Investing.com | Jul 11, 2018 15:01
Zinc prices plummeted 4.5 percent today, hitting their lowest level in almost 13 months, after the Trump administration threatened further tariffs on an additional $200B worth of Chinese goods. The record low for the base metal prompted aggressive traders to bid prices back up, erasing about half of the earlier selloff. It may also be presenting bargain hunters with even greater opportunities.
According to JP Morgan analysts, the commodity remains significantly underpriced: in its third-quarter 2018 Guide to the Markets update, the US investment bank pointed out that zinc is currently trading markedly below its mean price.
The weekly RSI is in the most oversold condition since September 2015, while the daily indicator is also at the most oversold level in years. Today’s low of 2503.00 indicated that traders responded to the psychological, round number of 2500.
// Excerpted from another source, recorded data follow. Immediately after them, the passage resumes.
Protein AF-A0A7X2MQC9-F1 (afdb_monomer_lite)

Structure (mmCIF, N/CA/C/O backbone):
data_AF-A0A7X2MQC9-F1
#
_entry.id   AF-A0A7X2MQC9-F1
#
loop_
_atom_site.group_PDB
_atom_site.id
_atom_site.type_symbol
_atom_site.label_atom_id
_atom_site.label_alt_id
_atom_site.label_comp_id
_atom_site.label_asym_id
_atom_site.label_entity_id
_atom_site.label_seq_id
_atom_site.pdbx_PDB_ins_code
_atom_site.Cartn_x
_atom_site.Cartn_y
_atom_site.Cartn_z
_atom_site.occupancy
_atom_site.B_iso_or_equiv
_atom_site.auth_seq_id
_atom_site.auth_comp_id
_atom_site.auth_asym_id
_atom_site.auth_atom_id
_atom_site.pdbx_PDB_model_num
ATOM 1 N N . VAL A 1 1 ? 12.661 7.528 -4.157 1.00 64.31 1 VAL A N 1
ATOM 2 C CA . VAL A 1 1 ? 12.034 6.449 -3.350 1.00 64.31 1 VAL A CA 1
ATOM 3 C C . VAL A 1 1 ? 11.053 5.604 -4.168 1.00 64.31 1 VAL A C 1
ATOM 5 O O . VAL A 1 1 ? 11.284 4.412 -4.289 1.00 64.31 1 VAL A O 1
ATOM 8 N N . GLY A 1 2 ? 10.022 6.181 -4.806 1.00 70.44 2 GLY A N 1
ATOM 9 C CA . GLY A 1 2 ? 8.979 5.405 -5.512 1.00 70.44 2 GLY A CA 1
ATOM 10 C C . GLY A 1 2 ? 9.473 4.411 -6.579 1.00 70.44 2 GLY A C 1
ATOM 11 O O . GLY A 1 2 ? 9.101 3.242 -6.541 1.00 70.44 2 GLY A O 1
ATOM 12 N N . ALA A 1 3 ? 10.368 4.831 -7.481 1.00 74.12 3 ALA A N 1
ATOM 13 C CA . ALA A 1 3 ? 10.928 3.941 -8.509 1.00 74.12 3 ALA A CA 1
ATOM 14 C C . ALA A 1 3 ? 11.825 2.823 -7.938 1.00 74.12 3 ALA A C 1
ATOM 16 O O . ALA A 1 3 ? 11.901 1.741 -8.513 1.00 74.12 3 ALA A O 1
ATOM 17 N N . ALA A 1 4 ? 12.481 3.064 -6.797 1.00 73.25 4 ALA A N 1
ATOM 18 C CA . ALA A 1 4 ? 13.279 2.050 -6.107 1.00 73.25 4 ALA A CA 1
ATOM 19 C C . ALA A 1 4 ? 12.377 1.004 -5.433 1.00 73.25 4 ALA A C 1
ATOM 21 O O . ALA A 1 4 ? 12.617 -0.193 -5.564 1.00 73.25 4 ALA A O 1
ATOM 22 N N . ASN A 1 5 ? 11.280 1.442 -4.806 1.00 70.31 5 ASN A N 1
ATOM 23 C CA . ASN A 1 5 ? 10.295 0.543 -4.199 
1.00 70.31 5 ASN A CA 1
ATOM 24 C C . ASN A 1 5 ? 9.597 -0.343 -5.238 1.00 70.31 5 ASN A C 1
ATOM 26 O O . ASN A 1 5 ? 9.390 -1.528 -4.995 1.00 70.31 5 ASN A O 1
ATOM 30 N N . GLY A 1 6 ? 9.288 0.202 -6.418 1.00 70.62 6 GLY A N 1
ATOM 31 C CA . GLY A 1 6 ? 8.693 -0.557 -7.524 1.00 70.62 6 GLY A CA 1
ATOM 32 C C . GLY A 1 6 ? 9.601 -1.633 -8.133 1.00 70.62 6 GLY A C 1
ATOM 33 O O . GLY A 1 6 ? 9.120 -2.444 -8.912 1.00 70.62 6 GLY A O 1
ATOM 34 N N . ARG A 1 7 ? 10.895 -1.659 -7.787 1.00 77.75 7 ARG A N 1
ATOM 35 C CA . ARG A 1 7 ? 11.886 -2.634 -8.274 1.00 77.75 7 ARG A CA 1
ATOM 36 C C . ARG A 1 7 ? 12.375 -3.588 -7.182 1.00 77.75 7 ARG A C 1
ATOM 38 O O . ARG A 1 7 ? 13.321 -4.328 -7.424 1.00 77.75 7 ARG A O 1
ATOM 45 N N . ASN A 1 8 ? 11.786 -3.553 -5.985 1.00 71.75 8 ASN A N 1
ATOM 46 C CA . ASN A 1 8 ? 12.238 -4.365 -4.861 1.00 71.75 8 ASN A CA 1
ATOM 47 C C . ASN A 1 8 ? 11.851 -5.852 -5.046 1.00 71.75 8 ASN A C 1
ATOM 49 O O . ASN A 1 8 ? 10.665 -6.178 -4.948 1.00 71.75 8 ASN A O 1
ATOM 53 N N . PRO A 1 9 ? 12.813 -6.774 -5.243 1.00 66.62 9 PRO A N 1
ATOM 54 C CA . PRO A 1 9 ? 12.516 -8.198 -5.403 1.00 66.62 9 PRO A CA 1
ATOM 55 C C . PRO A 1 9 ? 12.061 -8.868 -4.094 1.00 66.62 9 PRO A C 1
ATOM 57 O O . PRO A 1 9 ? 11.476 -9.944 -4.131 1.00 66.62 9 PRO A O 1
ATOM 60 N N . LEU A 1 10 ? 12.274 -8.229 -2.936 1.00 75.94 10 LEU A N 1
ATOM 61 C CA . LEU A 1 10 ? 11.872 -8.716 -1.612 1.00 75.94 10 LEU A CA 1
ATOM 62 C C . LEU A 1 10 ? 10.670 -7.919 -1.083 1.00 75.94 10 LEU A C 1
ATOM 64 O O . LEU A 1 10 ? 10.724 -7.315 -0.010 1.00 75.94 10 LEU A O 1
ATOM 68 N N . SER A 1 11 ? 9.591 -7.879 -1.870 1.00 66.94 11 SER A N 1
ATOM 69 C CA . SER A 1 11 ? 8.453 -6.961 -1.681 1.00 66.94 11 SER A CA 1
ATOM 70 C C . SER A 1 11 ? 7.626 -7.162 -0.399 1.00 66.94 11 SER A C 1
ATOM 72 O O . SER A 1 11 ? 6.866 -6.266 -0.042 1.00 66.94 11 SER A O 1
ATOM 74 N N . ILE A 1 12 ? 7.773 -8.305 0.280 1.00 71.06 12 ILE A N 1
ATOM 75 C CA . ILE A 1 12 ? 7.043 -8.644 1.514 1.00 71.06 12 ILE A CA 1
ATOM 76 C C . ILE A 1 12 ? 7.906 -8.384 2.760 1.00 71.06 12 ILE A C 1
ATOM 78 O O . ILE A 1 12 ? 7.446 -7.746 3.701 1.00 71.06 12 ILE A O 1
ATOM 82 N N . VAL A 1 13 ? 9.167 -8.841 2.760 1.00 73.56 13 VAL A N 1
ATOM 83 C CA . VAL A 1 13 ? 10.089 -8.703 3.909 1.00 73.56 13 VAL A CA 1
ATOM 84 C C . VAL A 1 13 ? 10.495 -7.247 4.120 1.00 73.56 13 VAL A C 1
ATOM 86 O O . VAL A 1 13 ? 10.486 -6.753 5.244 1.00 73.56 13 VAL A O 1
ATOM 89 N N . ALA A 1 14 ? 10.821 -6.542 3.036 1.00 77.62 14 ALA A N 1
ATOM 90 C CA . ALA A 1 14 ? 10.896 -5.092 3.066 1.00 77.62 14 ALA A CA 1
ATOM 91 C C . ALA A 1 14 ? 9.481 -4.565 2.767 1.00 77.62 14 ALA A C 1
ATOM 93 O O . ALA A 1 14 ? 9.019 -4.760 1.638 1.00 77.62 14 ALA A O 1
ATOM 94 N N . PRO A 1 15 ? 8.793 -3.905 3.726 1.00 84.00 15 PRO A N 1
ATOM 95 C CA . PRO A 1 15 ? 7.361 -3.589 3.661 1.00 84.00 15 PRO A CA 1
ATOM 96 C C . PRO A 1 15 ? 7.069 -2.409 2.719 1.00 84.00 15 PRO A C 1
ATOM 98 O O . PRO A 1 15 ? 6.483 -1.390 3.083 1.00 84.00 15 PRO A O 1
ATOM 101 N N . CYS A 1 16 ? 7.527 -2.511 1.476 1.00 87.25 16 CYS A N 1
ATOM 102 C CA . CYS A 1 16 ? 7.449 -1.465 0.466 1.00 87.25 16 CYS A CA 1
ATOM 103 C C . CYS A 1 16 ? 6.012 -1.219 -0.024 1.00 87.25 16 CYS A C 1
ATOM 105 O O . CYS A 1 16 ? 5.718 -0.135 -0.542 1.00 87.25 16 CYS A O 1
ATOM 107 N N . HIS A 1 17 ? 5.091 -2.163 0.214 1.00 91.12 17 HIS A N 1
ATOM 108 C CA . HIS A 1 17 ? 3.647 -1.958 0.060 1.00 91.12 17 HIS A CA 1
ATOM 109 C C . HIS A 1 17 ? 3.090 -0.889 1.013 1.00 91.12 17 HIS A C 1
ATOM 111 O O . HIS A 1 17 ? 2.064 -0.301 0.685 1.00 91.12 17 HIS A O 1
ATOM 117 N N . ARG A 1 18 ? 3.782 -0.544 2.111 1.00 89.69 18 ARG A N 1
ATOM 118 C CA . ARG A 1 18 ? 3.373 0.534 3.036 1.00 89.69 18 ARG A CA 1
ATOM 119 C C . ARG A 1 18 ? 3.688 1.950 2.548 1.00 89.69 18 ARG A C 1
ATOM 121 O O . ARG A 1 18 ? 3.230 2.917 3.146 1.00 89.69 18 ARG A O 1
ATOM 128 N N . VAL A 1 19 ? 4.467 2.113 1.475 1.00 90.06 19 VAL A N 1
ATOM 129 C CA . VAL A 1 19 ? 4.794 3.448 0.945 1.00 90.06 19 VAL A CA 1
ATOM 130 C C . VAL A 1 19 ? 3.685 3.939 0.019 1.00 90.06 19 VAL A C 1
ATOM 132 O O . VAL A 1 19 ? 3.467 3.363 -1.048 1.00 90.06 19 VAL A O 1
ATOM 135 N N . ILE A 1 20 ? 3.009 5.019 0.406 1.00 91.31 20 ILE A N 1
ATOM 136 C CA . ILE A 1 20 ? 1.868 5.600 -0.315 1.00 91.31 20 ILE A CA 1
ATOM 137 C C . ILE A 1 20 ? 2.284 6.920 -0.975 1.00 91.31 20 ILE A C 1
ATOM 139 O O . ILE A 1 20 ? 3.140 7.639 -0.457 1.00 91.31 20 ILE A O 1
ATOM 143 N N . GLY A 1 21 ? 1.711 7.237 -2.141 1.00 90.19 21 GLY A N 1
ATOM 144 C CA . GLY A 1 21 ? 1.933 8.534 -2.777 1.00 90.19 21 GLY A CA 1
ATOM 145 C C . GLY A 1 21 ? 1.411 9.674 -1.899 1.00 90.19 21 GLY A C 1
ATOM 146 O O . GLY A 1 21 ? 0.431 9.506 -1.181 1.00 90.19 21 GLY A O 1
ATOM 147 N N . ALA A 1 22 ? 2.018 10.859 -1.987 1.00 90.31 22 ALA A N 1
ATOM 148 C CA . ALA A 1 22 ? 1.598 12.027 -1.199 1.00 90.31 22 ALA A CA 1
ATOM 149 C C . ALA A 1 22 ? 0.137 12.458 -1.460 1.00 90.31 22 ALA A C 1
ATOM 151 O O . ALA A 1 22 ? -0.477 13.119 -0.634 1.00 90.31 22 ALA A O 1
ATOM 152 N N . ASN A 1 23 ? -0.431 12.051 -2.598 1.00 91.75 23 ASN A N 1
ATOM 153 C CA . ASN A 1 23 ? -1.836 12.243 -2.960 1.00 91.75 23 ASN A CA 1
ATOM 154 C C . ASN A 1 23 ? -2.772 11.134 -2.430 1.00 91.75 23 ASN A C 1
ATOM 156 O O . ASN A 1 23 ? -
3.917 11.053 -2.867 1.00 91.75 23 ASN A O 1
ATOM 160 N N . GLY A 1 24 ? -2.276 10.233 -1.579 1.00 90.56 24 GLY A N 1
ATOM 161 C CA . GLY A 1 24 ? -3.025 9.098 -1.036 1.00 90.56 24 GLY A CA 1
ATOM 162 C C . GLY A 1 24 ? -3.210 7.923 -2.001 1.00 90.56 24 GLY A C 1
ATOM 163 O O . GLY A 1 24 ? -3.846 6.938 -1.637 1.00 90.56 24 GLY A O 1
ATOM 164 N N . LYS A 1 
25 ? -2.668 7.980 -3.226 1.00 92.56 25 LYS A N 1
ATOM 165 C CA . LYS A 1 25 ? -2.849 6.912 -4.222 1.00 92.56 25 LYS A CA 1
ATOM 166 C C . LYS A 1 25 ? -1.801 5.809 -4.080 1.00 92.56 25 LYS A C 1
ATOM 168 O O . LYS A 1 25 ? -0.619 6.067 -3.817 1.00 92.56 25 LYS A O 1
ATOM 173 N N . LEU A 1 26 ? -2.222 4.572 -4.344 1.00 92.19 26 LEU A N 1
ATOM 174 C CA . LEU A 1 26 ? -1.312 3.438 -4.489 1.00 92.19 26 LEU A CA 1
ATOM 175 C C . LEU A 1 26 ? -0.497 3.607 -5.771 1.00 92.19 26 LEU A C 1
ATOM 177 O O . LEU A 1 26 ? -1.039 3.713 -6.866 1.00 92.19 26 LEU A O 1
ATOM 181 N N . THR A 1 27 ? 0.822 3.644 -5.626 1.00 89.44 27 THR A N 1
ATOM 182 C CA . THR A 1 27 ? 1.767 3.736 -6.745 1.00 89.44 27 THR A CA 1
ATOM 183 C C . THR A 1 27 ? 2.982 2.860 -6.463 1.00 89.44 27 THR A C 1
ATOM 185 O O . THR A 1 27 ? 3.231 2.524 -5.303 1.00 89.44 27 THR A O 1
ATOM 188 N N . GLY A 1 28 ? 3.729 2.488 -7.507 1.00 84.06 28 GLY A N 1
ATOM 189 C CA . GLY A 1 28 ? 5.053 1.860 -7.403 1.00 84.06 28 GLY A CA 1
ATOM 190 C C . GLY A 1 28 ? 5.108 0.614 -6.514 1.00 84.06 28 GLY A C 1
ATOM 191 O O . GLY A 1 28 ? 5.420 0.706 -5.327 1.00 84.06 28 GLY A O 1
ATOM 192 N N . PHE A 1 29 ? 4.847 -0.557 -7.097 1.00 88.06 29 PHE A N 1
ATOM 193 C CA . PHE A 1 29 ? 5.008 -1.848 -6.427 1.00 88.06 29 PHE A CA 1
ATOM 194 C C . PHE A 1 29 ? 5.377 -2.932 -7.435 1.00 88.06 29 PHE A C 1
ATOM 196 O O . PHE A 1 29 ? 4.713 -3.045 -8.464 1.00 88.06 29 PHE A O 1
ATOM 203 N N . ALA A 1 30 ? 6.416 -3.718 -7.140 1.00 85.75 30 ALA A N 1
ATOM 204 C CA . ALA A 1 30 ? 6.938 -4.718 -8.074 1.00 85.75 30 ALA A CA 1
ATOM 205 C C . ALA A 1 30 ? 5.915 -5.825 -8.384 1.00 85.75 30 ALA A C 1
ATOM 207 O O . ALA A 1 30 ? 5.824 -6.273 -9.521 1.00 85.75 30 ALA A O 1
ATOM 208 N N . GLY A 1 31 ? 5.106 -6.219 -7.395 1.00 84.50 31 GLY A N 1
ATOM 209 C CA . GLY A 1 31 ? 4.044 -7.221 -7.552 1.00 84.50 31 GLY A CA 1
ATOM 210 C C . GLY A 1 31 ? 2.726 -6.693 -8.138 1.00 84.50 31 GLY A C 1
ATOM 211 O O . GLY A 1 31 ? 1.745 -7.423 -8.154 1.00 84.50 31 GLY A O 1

Should prices close at these levels, they would form a hammer, a candlestick indicating that bulls might be taken over after a decline, forcing bears into a short squeeze, prompting further rallies. The MACD tracks the RSI's pattern. Should the hammer come through, the RSI and MACD are poised to provide the most active buying signals in years.
Conservative traders would avoid this trade, as they only trade in line with the trend, and this one is severely down.
Moderate traders may risk a small position, if tomorrow's trading confirms demand at these levels, followed by a retest of the support level, to allow for entry, with a close stop-loss.
Aggressive traders might enter after the closing price confirms the hammer.
Entering a position based on overheated price action is not trading but rather gambling. A true investment only occurs after establishing a risk-reward ratio that is acceptable to the investor, with an advisable minimum ratio of 1:3.